Unless we, the consumers, make our voices loud and clear that we want real meat and real dairy and eggs, this is going to happen.

Social pressures to stop eating real food and ‘save the planet’ will be as strong as the other woke propaganda. One example: https://www.bbc.com/news/explainers-59232599

Multiple studies show most people are wary, but with the right framing they can be manipulated into saying they would buy the cultured meat in surveys. Framing is also known as choosing your words carefully to get the desired result.

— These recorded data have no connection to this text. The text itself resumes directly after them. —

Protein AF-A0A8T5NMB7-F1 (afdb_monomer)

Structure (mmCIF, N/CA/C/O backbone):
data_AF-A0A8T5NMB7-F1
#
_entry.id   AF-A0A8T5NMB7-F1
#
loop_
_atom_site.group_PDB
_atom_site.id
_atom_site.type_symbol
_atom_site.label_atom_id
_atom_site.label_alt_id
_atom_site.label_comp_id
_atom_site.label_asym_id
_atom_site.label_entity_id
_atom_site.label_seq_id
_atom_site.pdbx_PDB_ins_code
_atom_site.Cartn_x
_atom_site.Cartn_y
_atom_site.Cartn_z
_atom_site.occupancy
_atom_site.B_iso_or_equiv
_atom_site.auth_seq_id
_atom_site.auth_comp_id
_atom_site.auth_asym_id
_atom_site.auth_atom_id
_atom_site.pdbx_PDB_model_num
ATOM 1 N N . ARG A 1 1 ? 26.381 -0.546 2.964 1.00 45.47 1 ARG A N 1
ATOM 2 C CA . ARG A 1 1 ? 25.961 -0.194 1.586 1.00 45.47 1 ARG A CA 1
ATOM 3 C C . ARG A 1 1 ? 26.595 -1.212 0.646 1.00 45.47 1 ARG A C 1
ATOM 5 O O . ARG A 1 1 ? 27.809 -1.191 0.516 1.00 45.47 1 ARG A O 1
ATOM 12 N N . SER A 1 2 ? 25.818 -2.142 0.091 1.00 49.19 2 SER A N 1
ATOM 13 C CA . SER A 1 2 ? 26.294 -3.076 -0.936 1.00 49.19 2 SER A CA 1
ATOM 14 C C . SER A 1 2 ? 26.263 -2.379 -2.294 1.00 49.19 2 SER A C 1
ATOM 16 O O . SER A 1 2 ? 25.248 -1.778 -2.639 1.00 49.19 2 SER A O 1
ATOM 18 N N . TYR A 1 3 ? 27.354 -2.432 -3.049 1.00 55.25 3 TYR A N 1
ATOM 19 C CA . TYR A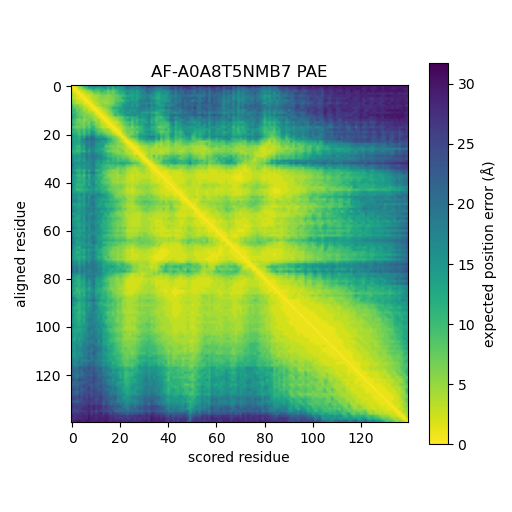 1 3 ? 27.389 -1.992 -4.442 1.00 55.25 3 TYR A CA 1
ATOM 20 C C . TYR A 1 3 ? 27.571 -3.218 -5.334 1.00 55.25 3 TYR A C 1
ATOM 22 O O . TYR A 1 3 ? 28.302 -4.142 -4.983 1.00 55.25 3 TYR A O 1
ATOM 30 N N . ILE A 1 4 ? 26.877 -3.236 -6.469 1.00 59.34 4 ILE A N 1
ATOM 31 C CA . ILE A 1 4 ? 27.059 -4.256 -7.501 1.00 59.34 4 ILE A CA 1
ATOM 32 C C . ILE A 1 4 ? 28.093 -3.695 -8.474 1.00 59.34 4 ILE A C 1
ATOM 34 O O . ILE A 1 4 ? 27.904 -2.602 -9.010 1.00 59.34 4 ILE A O 1
ATOM 38 N N . ARG A 1 5 ? 29.206 -4.406 -8.654 1.00 67.75 5 ARG A N 1
ATOM 39 C CA . ARG A 1 5 ? 30.269 -4.028 -9.587 1.00 67.75 5 ARG A CA 1
ATOM 40 C C . ARG A 1 5 ? 30.126 -4.855 -10.859 1.00 67.75 5 ARG A C 1
ATOM 42 O O . ARG A 1 5 ? 30.085 -6.079 -10.788 1.00 67.75 5 ARG A O 1
ATOM 49 N N . PHE A 1 6 ? 30.063 -4.175 -11.997 1.00 69.50 6 PHE A N 1
ATOM 50 C CA . PHE A 1 6 ? 30.116 -4.799 -13.311 1.00 69.50 6 PHE A CA 1
ATOM 51 C C . PHE A 1 6 ? 31.436 -4.401 -13.970 1.00 69.50 6 PHE A C 1
ATOM 53 O O . PHE A 1 6 ? 31.649 -3.221 -14.242 1.00 69.50 6 PHE A O 1
ATOM 60 N N . ASP A 1 7 ? 32.323 -5.369 -14.187 1.00 80.00 7 ASP A N 1
ATOM 61 C CA . ASP A 1 7 ? 33.559 -5.166 -14.940 1.00 80.00 7 ASP A CA 1
ATOM 62 C C . ASP A 1 7 ? 33.345 -5.711 -16.361 1.00 80.00 7 ASP A C 1
ATOM 64 O O . ASP A 1 7 ? 33.082 -6.900 -16.548 1.00 80.00 7 ASP A O 1
ATOM 68 N N . PHE A 1 8 ? 33.425 -4.832 -17.360 1.00 76.31 8 PHE A N 1
ATOM 69 C CA . PHE A 1 8 ? 33.292 -5.187 -18.773 1.00 76.31 8 PHE A CA 1
ATOM 70 C C . PHE A 1 8 ? 34.660 -5.101 -19.447 1.00 76.31 8 PHE A C 1
ATOM 72 O O . PHE A 1 8 ? 35.397 -4.139 -19.244 1.00 76.31 8 PHE A O 1
ATOM 79 N N . SER A 1 9 ? 35.004 -6.108 -20.247 1.00 78.56 9 SER A N 1
ATOM 80 C CA . SER A 1 9 ? 36.297 -6.194 -20.936 1.00 78.56 9 SER A CA 1
ATOM 81 C C . SER A 1 9 ? 36.407 -5.284 -22.165 1.00 78.56 9 SER A C 1
ATOM 83 O O . SER A 1 9 ? 37.514 -5.036 -22.636 1.00 78.56 9 SER A O 1
ATOM 85 N N . SER A 1 10 ? 35.285 -4.786 -22.688 1.00 82.75 10 SER A N 1
ATOM 86 C CA . SER A 1 10 ? 35.224 -3.893 -23.847 1.00 82.75 10 SER A CA 1
ATOM 87 C C . SER A 1 10 ? 34.024 -2.952 -23.761 1.00 82.75 10 SER A C 1
ATOM 89 O O . SER A 1 10 ? 33.080 -3.196 -23.005 1.00 82.75 10 SER A O 1
ATOM 91 N N . GLU A 1 11 ? 34.037 -1.890 -24.568 1.00 79.56 11 GLU A N 1
ATOM 92 C CA . GLU A 1 11 ? 32.868 -1.032 -24.747 1.00 79.56 11 GLU A CA 1
ATOM 93 C C . GLU A 1 11 ? 31.692 -1.874 -25.253 1.00 79.56 11 GLU A C 1
ATOM 95 O O . GLU A 1 11 ? 31.800 -2.584 -26.254 1.00 79.56 11 GLU A O 1
ATOM 100 N N . PHE A 1 12 ? 30.570 -1.825 -24.537 1.00 71.25 12 PHE A N 1
ATOM 101 C CA . PHE A 1 12 ? 29.348 -2.505 -24.940 1.00 71.25 12 PHE A CA 1
ATOM 102 C C . PHE A 1 12 ? 28.165 -1.547 -24.804 1.00 71.25 12 PHE A C 1
ATOM 104 O O . PHE A 1 12 ? 28.079 -0.751 -23.867 1.00 71.25 12 PHE A O 1
ATOM 111 N N . SER A 1 13 ? 27.246 -1.632 -25.762 1.00 70.88 13 SER A N 1
ATOM 112 C CA . SER A 1 13 ? 25.952 -0.961 -25.719 1.00 70.88 13 SER A CA 1
ATOM 113 C C . SER A 1 13 ? 24.890 -2.040 -25.547 1.00 70.88 13 SER A C 1
ATOM 115 O O . SER A 1 13 ? 24.770 -2.933 -26.384 1.00 70.88 13 SER A O 1
ATOM 117 N N . GLY A 1 14 ? 24.170 -2.014 -24.430 1.00 68.69 14 GLY A N 1
ATOM 118 C CA . GLY A 1 14 ? 23.192 -3.041 -24.089 1.00 68.69 14 GLY A CA 1
ATOM 119 C C . GLY A 1 14 ? 22.395 -2.692 -22.838 1.00 68.69 14 GLY A C 1
ATOM 120 O O . GLY A 1 14 ? 22.570 -1.628 -22.245 1.00 68.69 14 GLY A O 1
ATOM 121 N N . PHE A 1 15 ? 21.510 -3.600 -22.431 1.00 62.03 15 PHE A N 1
ATOM 122 C CA . PHE A 1 15 ? 20.679 -3.446 -21.239 1.00 62.03 15 PHE A CA 1
ATOM 123 C C . PHE A 1 15 ? 21.207 -4.346 -20.123 1.00 62.03 15 PHE A C 1
ATOM 125 O O . PHE A 1 15 ? 21.441 -5.533 -20.338 1.00 62.03 15 PHE A O 1
ATOM 132 N N . VAL A 1 16 ? 21.378 -3.790 -18.924 1.00 63.28 16 VAL A N 1
ATOM 133 C CA . VAL A 1 16 ? 21.719 -4.565 -17.727 1.00 63.28 16 VAL A CA 1
ATOM 134 C C . VAL A 1 16 ? 20.431 -4.816 -16.954 1.00 63.28 16 VAL A C 1
ATOM 136 O O . VAL A 1 16 ? 19.863 -3.893 -16.372 1.00 63.28 16 VAL A O 1
ATOM 139 N N . ALA A 1 17 ? 19.961 -6.062 -16.959 1.00 64.31 17 ALA A N 1
ATOM 140 C CA . ALA A 1 17 ? 18.867 -6.498 -16.103 1.00 64.31 17 ALA A CA 1
ATOM 141 C C . ALA A 1 17 ? 19.451 -7.013 -14.783 1.00 64.31 17 ALA A C 1
ATOM 143 O O . ALA A 1 17 ? 20.232 -7.962 -14.770 1.00 64.31 17 ALA A O 1
ATOM 144 N N . PHE A 1 18 ? 19.081 -6.390 -13.669 1.00 64.06 18 PHE A N 1
ATOM 145 C CA . PHE A 1 18 ? 19.453 -6.854 -12.338 1.00 64.06 18 PHE A CA 1
ATOM 146 C C . PHE A 1 18 ? 18.239 -6.787 -11.415 1.00 64.06 18 PHE A C 1
ATOM 148 O O . PHE A 1 18 ? 17.392 -5.905 -11.545 1.00 64.06 18 PHE A O 1
ATOM 155 N N . THR A 1 19 ? 18.151 -7.734 -10.484 1.00 60.28 19 THR A N 1
ATOM 156 C CA . THR A 1 19 ? 17.122 -7.720 -9.440 1.00 60.28 19 THR A CA 1
ATOM 157 C C . THR A 1 19 ? 17.705 -7.032 -8.219 1.00 60.28 19 THR A C 1
ATOM 159 O O . THR A 1 19 ? 18.752 -7.446 -7.723 1.00 60.28 19 THR A O 1
ATOM 162 N N . GLN A 1 20 ? 17.047 -5.984 -7.733 1.00 64.81 20 GLN A N 1
ATOM 163 C CA . GLN A 1 20 ? 17.433 -5.329 -6.491 1.00 64.81 20 GLN A CA 1
ATOM 164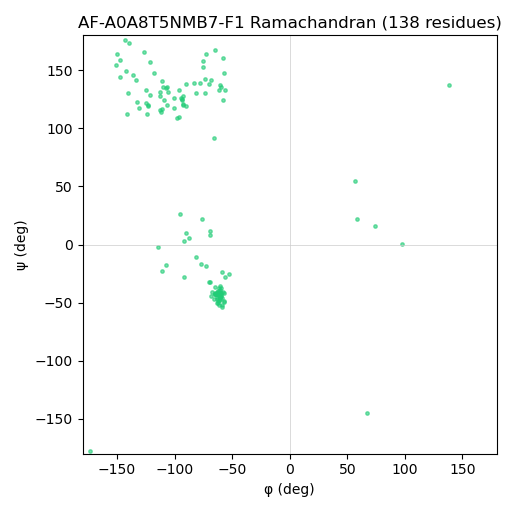 C C . GLN A 1 20 ? 16.438 -5.678 -5.387 1.00 64.81 20 GLN A C 1
ATOM 166 O O . GLN A 1 20 ? 15.231 -5.640 -5.600 1.00 64.81 20 GLN A O 1
ATOM 171 N N . LEU A 1 21 ? 16.953 -5.992 -4.199 1.00 63.38 21 LEU A N 1
ATOM 172 C CA . LEU A 1 21 ? 16.165 -6.351 -3.014 1.00 63.38 21 LEU A CA 1
ATOM 173 C C . LEU A 1 21 ? 15.503 -5.133 -2.334 1.00 63.38 21 LEU A C 1
ATOM 175 O O . LEU A 1 21 ? 15.169 -5.209 -1.157 1.00 63.38 21 LEU A O 1
ATOM 179 N N . ASP A 1 22 ? 15.299 -4.018 -3.047 1.00 63.66 22 ASP A N 1
ATOM 180 C CA . ASP A 1 22 ? 14.787 -2.743 -2.497 1.00 63.66 22 ASP A CA 1
ATOM 181 C C . ASP A 1 22 ? 13.297 -2.809 -2.064 1.00 63.66 22 ASP A C 1
ATOM 183 O O . ASP A 1 22 ? 12.686 -1.795 -1.739 1.00 63.66 22 ASP A O 1
ATOM 187 N N . GLY A 1 23 ? 12.697 -4.000 -1.996 1.00 69.69 23 GLY A N 1
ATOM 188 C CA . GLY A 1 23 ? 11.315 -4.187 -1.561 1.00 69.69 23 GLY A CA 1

The long-term effects of eating these cultured and fermented protein sources are unknown.

Unfortunately, we do not know all the consequences of meat culture for public health, as in vitro meat is a new product. Some authors argue that the process of cell culture is never perfectly controlled and that some unexpected biological mechanisms may occur. For instance, given the great number of cell multiplications taking place, some dysregulation of cell lines is likely to occur as happens in cancer cells, although we can imagine that deregulated cell lines can be eliminated for production or consumption. This may have unknown potential effects on the muscle structure and possibly on human metabolism and health when in vitro meat is consumed (21).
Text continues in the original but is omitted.